Willacy, LoPresti & Marcovy, Aubrey B. Willacy and Timothy A. Marcovy, for appellant.
Jim Petro, Attorney General, Douglas R. Cole, State Solicitor, Stephen P. Carney, Senior Deputy Solicitor, Diane Richards Brey and William J. McDonald, Assistant Attorneys General, for appellee.
{¶ 63} Since no provision in the workers’ compensation scheme expressly prohibits a prefinality charge to the employer’s risk account, and because the bureau has credited Arth’s experience for the full amount that was previously charged to its risk in the Ayala claim, judicial intervention in the agency’s accounting and actuarial practices is unwarranted in this case.

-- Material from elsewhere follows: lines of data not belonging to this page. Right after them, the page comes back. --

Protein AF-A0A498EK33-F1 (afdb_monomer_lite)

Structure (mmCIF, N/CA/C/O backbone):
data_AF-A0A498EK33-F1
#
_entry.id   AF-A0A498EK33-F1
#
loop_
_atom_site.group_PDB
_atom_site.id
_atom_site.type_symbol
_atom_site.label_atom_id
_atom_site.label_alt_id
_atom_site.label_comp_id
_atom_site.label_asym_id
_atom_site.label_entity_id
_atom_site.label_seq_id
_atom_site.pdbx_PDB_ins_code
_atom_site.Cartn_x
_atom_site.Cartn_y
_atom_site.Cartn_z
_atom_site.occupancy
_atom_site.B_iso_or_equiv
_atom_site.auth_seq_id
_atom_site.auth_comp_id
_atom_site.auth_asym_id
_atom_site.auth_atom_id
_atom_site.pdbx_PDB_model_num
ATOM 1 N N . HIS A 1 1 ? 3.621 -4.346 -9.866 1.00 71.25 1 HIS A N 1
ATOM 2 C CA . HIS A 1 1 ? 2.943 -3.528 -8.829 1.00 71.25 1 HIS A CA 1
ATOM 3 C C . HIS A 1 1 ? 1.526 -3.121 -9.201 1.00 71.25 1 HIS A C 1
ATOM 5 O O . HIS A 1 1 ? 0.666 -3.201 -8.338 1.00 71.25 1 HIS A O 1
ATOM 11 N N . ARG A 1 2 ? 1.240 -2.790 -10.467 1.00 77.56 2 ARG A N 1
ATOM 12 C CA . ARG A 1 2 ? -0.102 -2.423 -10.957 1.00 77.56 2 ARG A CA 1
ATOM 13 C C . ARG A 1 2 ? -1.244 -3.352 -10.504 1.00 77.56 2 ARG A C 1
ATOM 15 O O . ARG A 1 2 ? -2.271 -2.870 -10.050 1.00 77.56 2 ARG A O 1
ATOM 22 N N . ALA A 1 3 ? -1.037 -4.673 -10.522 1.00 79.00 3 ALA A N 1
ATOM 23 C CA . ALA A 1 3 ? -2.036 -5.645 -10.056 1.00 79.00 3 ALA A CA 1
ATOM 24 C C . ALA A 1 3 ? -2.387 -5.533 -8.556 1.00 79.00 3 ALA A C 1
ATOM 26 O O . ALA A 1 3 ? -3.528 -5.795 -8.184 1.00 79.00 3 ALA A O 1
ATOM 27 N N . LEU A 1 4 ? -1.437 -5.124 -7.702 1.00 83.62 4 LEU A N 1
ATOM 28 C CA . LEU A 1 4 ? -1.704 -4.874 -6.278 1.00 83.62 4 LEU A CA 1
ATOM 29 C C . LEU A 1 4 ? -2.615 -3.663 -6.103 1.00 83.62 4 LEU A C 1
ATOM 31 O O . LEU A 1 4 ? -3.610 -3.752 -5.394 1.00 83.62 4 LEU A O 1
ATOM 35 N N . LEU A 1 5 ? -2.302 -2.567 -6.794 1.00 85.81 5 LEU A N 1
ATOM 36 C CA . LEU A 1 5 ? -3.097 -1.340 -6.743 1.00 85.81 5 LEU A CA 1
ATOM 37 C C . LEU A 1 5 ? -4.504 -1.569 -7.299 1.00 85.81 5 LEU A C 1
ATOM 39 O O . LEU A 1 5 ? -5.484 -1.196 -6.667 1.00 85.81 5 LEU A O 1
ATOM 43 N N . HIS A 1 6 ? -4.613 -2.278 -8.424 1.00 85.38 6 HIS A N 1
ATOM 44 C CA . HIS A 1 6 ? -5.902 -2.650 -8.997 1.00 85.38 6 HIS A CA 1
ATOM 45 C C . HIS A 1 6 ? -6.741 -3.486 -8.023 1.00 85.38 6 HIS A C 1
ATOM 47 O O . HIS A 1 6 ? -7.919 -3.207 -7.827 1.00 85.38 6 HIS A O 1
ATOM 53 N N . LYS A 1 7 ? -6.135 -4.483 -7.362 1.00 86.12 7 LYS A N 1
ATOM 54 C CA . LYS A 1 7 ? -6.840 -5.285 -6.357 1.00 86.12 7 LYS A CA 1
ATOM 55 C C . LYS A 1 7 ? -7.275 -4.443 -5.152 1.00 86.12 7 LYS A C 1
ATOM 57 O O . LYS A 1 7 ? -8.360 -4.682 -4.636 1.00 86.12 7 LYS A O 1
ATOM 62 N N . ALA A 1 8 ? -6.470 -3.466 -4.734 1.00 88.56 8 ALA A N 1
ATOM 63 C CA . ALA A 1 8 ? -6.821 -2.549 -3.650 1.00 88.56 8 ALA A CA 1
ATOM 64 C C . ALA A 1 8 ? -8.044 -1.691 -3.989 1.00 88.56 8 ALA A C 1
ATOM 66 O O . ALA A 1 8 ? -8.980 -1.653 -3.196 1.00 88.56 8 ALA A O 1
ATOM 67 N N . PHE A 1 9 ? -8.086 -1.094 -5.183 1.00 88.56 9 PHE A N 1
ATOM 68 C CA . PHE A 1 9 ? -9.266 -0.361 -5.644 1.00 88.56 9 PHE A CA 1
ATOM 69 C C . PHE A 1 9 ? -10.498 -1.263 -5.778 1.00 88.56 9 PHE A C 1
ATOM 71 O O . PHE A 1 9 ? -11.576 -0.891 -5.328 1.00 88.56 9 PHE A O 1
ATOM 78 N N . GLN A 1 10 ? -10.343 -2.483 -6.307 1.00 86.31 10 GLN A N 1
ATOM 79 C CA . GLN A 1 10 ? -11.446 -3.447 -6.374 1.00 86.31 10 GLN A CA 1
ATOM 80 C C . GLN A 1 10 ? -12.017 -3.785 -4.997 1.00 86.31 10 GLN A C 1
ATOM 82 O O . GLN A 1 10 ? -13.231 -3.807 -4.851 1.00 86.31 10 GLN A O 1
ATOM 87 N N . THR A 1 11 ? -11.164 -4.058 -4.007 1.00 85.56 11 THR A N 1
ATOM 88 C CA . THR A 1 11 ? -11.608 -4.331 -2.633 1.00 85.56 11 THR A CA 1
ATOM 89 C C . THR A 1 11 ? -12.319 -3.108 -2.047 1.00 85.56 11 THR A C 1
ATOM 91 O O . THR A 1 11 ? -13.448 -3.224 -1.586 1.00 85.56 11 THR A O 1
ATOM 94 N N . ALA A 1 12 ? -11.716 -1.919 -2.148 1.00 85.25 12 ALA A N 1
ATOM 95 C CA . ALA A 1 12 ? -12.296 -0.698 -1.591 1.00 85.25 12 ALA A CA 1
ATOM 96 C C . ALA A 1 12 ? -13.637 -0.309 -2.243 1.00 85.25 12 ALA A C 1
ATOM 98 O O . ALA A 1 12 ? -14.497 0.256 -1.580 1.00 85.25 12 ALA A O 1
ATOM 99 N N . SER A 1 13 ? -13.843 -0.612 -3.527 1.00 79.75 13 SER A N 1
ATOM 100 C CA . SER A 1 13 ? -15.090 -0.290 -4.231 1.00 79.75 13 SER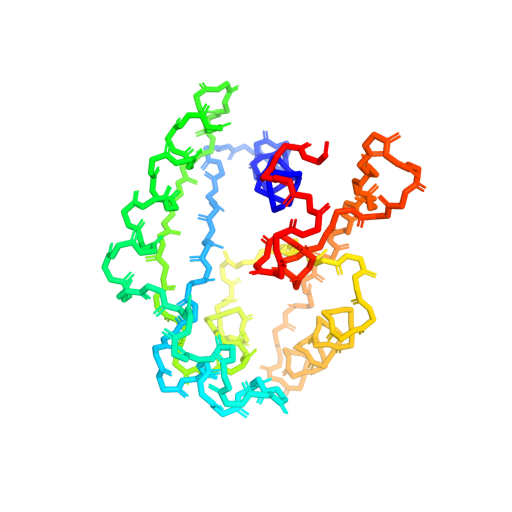 A CA 1
ATOM 101 C C . SER A 1 13 ? -16.193 -1.349 -4.120 1.00 79.75 13 SER A C 1
ATOM 103 O O . SER A 1 13 ? -17.302 -1.080 -4.577 1.00 79.75 13 SER A O 1
ATOM 105 N N . HIS A 1 14 ? -15.925 -2.546 -3.587 1.00 66.31 14 HIS A N 1
ATOM 106 C CA . HIS A 1 14 ? -16.909 -3.642 -3.567 1.00 66.31 14 HIS A CA 1
ATOM 107 C C . HIS A 1 14 ? -17.502 -3.928 -2.178 1.00 66.31 14 HIS A C 1
ATOM 109 O O . HIS A 1 14 ? -18.610 -4.459 -2.100 1.00 66.31 14 HIS A O 1
ATOM 115 N N . ASP A 1 15 ? -16.823 -3.534 -1.098 1.00 56.31 15 ASP A N 1
ATOM 116 C CA . ASP A 1 15 ? -17.245 -3.819 0.277 1.00 56.31 15 ASP A CA 1
ATOM 117 C C . ASP A 1 15 ? -17.952 -2.614 0.936 1.00 56.31 15 ASP A C 1
ATOM 119 O O . ASP A 1 15 ? -17.363 -1.867 1.712 1.00 56.31 15 ASP A O 1
ATOM 123 N N . GLY A 1 16 ? -19.252 -2.430 0.656 1.00 54.56 16 GLY A N 1
ATOM 124 C CA . GLY A 1 16 ? -20.151 -1.612 1.493 1.00 54.56 16 GLY A CA 1
ATOM 125 C C . GLY A 1 16 ? -20.913 -0.466 0.812 1.00 54.56 16 GLY A C 1
ATOM 126 O O . GLY A 1 16 ? -20.858 -0.258 -0.395 1.00 54.56 16 GLY A O 1
ATOM 127 N N . SER A 1 17 ? -21.702 0.263 1.614 1.00 49.25 17 SER A N 1
ATOM 128 C CA . SER A 1 17 ? -22.398 1.491 1.195 1.00 49.25 17 SER A CA 1
ATOM 129 C C . SER A 1 17 ? -21.497 2.703 1.440 1.00 49.25 17 SER A C 1
ATOM 131 O O . SER A 1 17 ? -21.361 3.138 2.581 1.00 49.25 17 SER A O 1
ATOM 133 N N . GLY A 1 18 ? -20.896 3.244 0.382 1.00 60.97 18 GLY A N 1
ATOM 134 C CA . GLY A 1 18 ? -20.038 4.430 0.434 1.00 60.97 18 GLY A CA 1
ATOM 135 C C . GLY A 1 18 ? -18.930 4.386 -0.617 1.00 60.97 18 GLY A C 1
ATOM 136 O O . GLY A 1 18 ? -18.663 3.338 -1.201 1.00 60.97 18 GLY A O 1
ATOM 137 N N . ASP A 1 19 ? -18.286 5.525 -0.852 1.00 72.75 19 ASP A N 1
ATOM 138 C CA . ASP A 1 19 ? -17.071 5.594 -1.662 1.00 72.75 19 ASP A CA 1
ATOM 139 C C . ASP A 1 19 ? -15.907 5.095 -0.793 1.00 72.75 19 ASP A C 1
ATOM 141 O O . ASP A 1 19 ? -15.514 5.763 0.165 1.00 72.75 19 ASP A O 1
ATOM 145 N N . GLY A 1 20 ? -15.399 3.887 -1.059 1.00 85.56 20 GLY A N 1
ATOM 146 C CA . GLY A 1 20 ? -14.288 3.315 -0.292 1.00 85.56 20 GLY A CA 1
ATOM 147 C C . GLY A 1 20 ? -13.011 4.157 -0.349 1.00 85.56 20 GLY A C 1
ATOM 148 O O . GLY A 1 20 ? -12.899 5.124 -1.107 1.00 85.56 20 GLY A O 1
ATOM 149 N N . HIS A 1 21 ? -12.011 3.785 0.448 1.00 90.31 21 HIS A N 1
ATOM 150 C CA . HIS A 1 21 ? -10.757 4.531 0.532 1.00 90.31 21 HIS A CA 1
ATOM 151 C C . HIS A 1 21 ? -9.537 3.607 0.527 1.00 90.31 21 HIS A C 1
ATOM 153 O O . HIS A 1 21 ? -9.468 2.642 1.286 1.00 90.31 21 HIS A O 1
ATOM 159 N N . VAL A 1 22 ? -8.556 3.914 -0.323 1.00 90.44 22 VAL A N 1
ATOM 160 C CA . VAL A 1 22 ? -7.307 3.158 -0.458 1.00 90.44 22 VAL A CA 1
ATOM 161 C C . VAL A 1 22 ? -6.149 3.939 0.155 1.00 90.44 22 VAL A C 1
ATOM 163 O O . VAL A 1 22 ? -5.768 4.999 -0.335 1.00 90.44 22 VAL A O 1
ATOM 166 N N . ILE A 1 23 ? -5.515 3.367 1.178 1.00 90.25 23 ILE A N 1
ATOM 167 C CA . ILE A 1 23 ? -4.294 3.920 1.772 1.00 90.25 23 ILE A CA 1
ATOM 168 C C . ILE A 1 23 ? -3.088 3.206 1.167 1.00 90.25 23 ILE A C 1
ATOM 170 O O . ILE A 1 23 ? -2.893 2.006 1.374 1.00 90.25 23 ILE A O 1
ATOM 174 N N . VAL A 1 24 ? -2.242 3.946 0.452 1.00 88.81 24 VAL A N 1
ATOM 175 C CA . VAL A 1 24 ? -1.009 3.407 -0.128 1.00 88.81 24 VAL A CA 1
ATOM 176 C C . VAL A 1 24 ? 0.196 3.917 0.647 1.00 88.81 24 VAL A C 1
ATOM 178 O O . VAL A 1 24 ? 0.567 5.087 0.581 1.00 88.81 24 VAL A O 1
ATOM 181 N N . GLY A 1 25 ? 0.840 3.012 1.379 1.00 87.81 25 GLY A N 1
ATOM 182 C CA . GLY A 1 25 ? 2.073 3.310 2.092 1.00 87.81 25 GLY A CA 1
ATOM 183 C C . GLY A 1 25 ? 3.290 3.335 1.163 1.00 87.81 25 GLY A C 1
ATOM 184 O O . GLY A 1 25 ? 3.646 2.314 0.573 1.00 87.81 25 GLY A O 1
ATOM 185 N N . LEU A 1 26 ? 3.972 4.478 1.074 1.00 85.38 26 LEU A N 1
ATOM 186 C CA . LEU A 1 26 ? 5.236 4.630 0.358 1.00 85.38 26 LEU A CA 1
ATOM 187 C C . LEU A 1 26 ? 6.408 4.685 1.343 1.00 85.38 26 LEU A C 1
ATOM 189 O O . LEU A 1 26 ? 6.521 5.600 2.154 1.00 85.38 26 LEU A O 1
ATOM 193 N N . THR A 1 27 ? 7.315 3.715 1.240 1.00 83.38 27 THR A N 1
ATOM 194 C CA . THR A 1 27 ? 8.515 3.611 2.085 1.00 83.38 27 THR A CA 1
ATOM 195 C C . THR A 1 27 ? 9.395 4.859 1.988 1.00 83.38 27 THR A C 1
ATOM 197 O O . THR A 1 27 ? 9.815 5.250 0.885 1.00 83.38 27 THR A O 1
ATOM 200 N N . SER A 1 28 ? 9.712 5.438 3.146 1.00 81.50 28 SER A N 1
ATOM 201 C CA . SER A 1 28 ? 10.662 6.535 3.288 1.00 81.50 28 SER A CA 1
ATOM 202 C C . SER A 1 28 ? 12.082 6.121 2.873 1.00 81.50 28 SER A C 1
ATOM 204 O O . SER A 1 28 ? 12.386 4.924 2.819 1.00 81.50 28 SER A O 1
ATOM 206 N N . PRO A 1 29 ? 12.962 7.070 2.509 1.00 76.06 29 PRO A N 1
ATOM 207 C CA . PRO A 1 29 ? 14.363 6.765 2.207 1.00 76.06 29 PRO A CA 1
ATOM 208 C C . PRO A 1 29 ? 15.083 6.017 3.340 1.00 76.06 29 PRO A C 1
ATOM 210 O O . PRO A 1 29 ? 15.837 5.076 3.085 1.00 76.06 29 PRO A O 1
ATOM 213 N N . GLU A 1 30 ? 14.810 6.393 4.587 1.00 75.56 30 GLU A N 1
ATOM 214 C CA . GLU A 1 30 ? 15.437 5.834 5.784 1.00 75.56 30 GLU A CA 1
ATOM 215 C C . GLU A 1 30 ? 15.019 4.369 5.958 1.00 75.56 30 GLU A C 1
ATOM 217 O O . GLU A 1 30 ? 15.859 3.468 5.966 1.00 75.56 30 GLU A O 1
ATOM 222 N N . LEU A 1 31 ? 13.709 4.106 5.931 1.00 72.25 31 LEU A N 1
ATOM 223 C CA . LEU A 1 31 ? 13.169 2.753 6.032 1.00 72.25 31 LEU A CA 1
ATOM 224 C C . LEU A 1 31 ? 13.570 1.877 4.834 1.00 72.25 31 LEU A C 1
ATOM 226 O O . LEU A 1 31 ? 13.773 0.664 4.962 1.00 72.25 31 LEU A O 1
ATOM 230 N N . ALA A 1 32 ? 13.686 2.470 3.644 1.00 69.12 32 ALA A N 1
ATOM 231 C CA . ALA A 1 32 ? 14.138 1.761 2.455 1.00 69.12 32 ALA A CA 1
ATOM 232 C C . ALA A 1 32 ? 15.591 1.289 2.585 1.00 69.12 32 ALA A C 1
ATOM 234 O O . ALA A 1 32 ? 15.916 0.221 2.067 1.00 69.12 32 ALA A O 1
ATOM 235 N N . THR A 1 33 ? 16.426 2.045 3.297 1.00 69.25 33 THR A N 1
ATOM 236 C CA . THR A 1 33 ? 17.821 1.687 3.570 1.00 69.25 33 THR A CA 1
ATOM 237 C C . THR A 1 33 ? 17.910 0.539 4.576 1.00 69.25 33 THR A C 1
ATOM 239 O O . THR A 1 33 ? 18.641 -0.418 4.350 1.00 69.25 33 THR A O 1
ATOM 242 N N . GLU A 1 34 ? 17.105 0.571 5.640 1.00 66.50 34 GLU A N 1
ATOM 243 C CA . GLU A 1 34 ? 17.126 -0.454 6.696 1.00 66.50 34 GLU A CA 1
ATOM 244 C C . GLU A 1 34 ? 16.533 -1.803 6.267 1.00 66.50 34 GLU A C 1
ATOM 246 O O . GLU A 1 34 ? 16.952 -2.868 6.718 1.00 66.50 34 GLU A O 1
ATOM 251 N N . THR A 1 35 ? 15.509 -1.782 5.411 1.00 64.50 35 THR A N 1
ATOM 252 C CA . THR A 1 35 ? 14.713 -2.986 5.114 1.00 64.50 35 THR A CA 1
ATOM 253 C C . THR A 1 35 ? 15.159 -3.747 3.869 1.00 64.50 35 THR A C 1
ATOM 255 O O . THR A 1 35 ? 14.641 -4.850 3.604 1.00 64.50 35 THR A O 1
ATOM 258 N N . ARG A 1 36 ? 16.086 -3.169 3.097 1.00 68.25 36 ARG A N 1
ATOM 259 C CA . ARG A 1 36 ? 16.642 -3.760 1.879 1.00 68.25 36 ARG A CA 1
ATOM 260 C C . ARG A 1 36 ? 17.936 -4.495 2.181 1.00 68.25 36 ARG A C 1
ATOM 262 O O . ARG A 1 36 ? 18.783 -4.037 2.928 1.00 68.25 36 ARG A O 1
ATOM 269 N N . SER A 1 37 ? 18.065 -5.665 1.569 1.00 60.38 37 SER A N 1
ATOM 270 C CA . SER A 1 37 ? 19.197 -6.567 1.782 1.00 60.38 37 SER A CA 1
ATOM 271 C C . SER A 1 37 ? 20.459 -6.157 1.018 1.00 60.38 37 SER A C 1
ATOM 273 O O . SER A 1 37 ? 21.496 -6.775 1.215 1.00 60.38 37 SER A O 1
ATOM 275 N N . ASP A 1 38 ? 20.370 -5.155 0.143 1.00 60.66 38 ASP A N 1
ATOM 276 C CA . ASP A 1 38 ? 21.450 -4.746 -0.749 1.00 60.66 38 ASP A CA 1
ATOM 277 C C . ASP A 1 38 ? 21.523 -3.206 -0.819 1.00 60.66 38 ASP A C 1
ATOM 279 O O . ASP A 1 38 ? 20.534 -2.575 -1.212 1.00 60.66 38 ASP A O 1
ATOM 283 N N . PRO A 1 39 ? 22.660 -2.593 -0.442 1.00 57.66 39 PRO A N 1
ATOM 284 C CA . PRO A 1 39 ? 22.843 -1.144 -0.470 1.00 57.66 39 PRO A CA 1
ATOM 285 C C . PRO A 1 39 ? 22.796 -0.547 -1.884 1.00 57.66 39 PRO A C 1
ATOM 287 O O . PRO A 1 39 ? 22.328 0.575 -2.054 1.00 57.66 39 PRO A O 1
ATOM 290 N N . THR A 1 40 ? 23.202 -1.292 -2.918 1.00 58.06 40 THR A N 1
ATOM 291 C CA . THR A 1 40 ? 23.188 -0.796 -4.312 1.00 58.06 40 THR A CA 1
ATOM 292 C C . THR A 1 40 ? 21.760 -0.552 -4.809 1.00 58.06 40 THR A C 1
ATOM 294 O O . THR A 1 40 ? 21.477 0.384 -5.556 1.00 58.06 40 THR A O 1
ATOM 297 N N . HIS A 1 41 ? 20.810 -1.330 -4.289 1.00 59.62 41 HIS A N 1
ATOM 298 C CA . HIS A 1 41 ? 19.385 -1.155 -4.537 1.00 59.62 41 HIS A CA 1
ATOM 299 C C . HIS A 1 41 ? 18.784 0.080 -3.844 1.00 59.62 41 HIS A C 1
ATOM 301 O O . HIS A 1 41 ? 17.635 0.432 -4.139 1.00 59.62 41 HIS A O 1
ATOM 307 N N . VAL A 1 42 ? 19.502 0.696 -2.901 1.00 60.47 42 VAL A N 1
ATOM 308 C CA . VAL A 1 42 ? 19.120 1.961 -2.258 1.00 60.47 42 VAL A CA 1
ATOM 309 C C . VAL A 1 42 ? 19.562 3.138 -3.118 1.00 60.47 42 VAL A C 1
ATOM 311 O O . VAL A 1 42 ? 18.776 4.050 -3.325 1.00 60.47 42 VAL A O 1
ATOM 314 N N . GLU A 1 43 ? 20.753 3.087 -3.711 1.00 57.91 43 GLU A N 1
ATOM 315 C CA . GLU A 1 43 ? 21.229 4.136 -4.629 1.00 57.91 43 GLU A CA 1
ATOM 316 C C . GLU A 1 43 ? 20.405 4.200 -5.925 1.00 57.91 43 GLU A C 1
ATOM 318 O O . GLU A 1 43 ? 20.209 5.264 -6.501 1.00 57.91 43 GLU A O 1
ATOM 323 N N . GLN A 1 44 ? 19.854 3.063 -6.354 1.00 60.19 44 GLN A N 1
ATOM 324 C CA . GLN A 1 44 ? 18.931 2.980 -7.490 1.00 60.19 44 GLN A CA 1
ATOM 325 C C . GLN A 1 44 ? 17.481 3.361 -7.141 1.00 60.19 44 GLN A C 1
ATOM 327 O O . GLN A 1 44 ? 16.602 3.321 -8.007 1.00 60.19 44 GLN A O 1
ATOM 332 N N . LEU A 1 45 ? 17.175 3.679 -5.878 1.00 65.62 45 LEU A N 1
ATOM 333 C CA . LEU A 1 45 ? 15.896 4.296 -5.547 1.00 65.62 45 LEU A CA 1
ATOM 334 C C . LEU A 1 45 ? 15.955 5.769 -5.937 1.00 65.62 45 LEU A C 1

{¶ 64} I must, therefore, respectfully dissent.
F.E. Sweeney, J., concurs in the foregoing dissenting opinion.

. If it is finally determined that the claimant is not entitled to participate in the fund, or is not entitled to the benefits received or paid on his or her behalf, the administrator then credits the employer’s risk account for the full amount that was previously charged to its experience.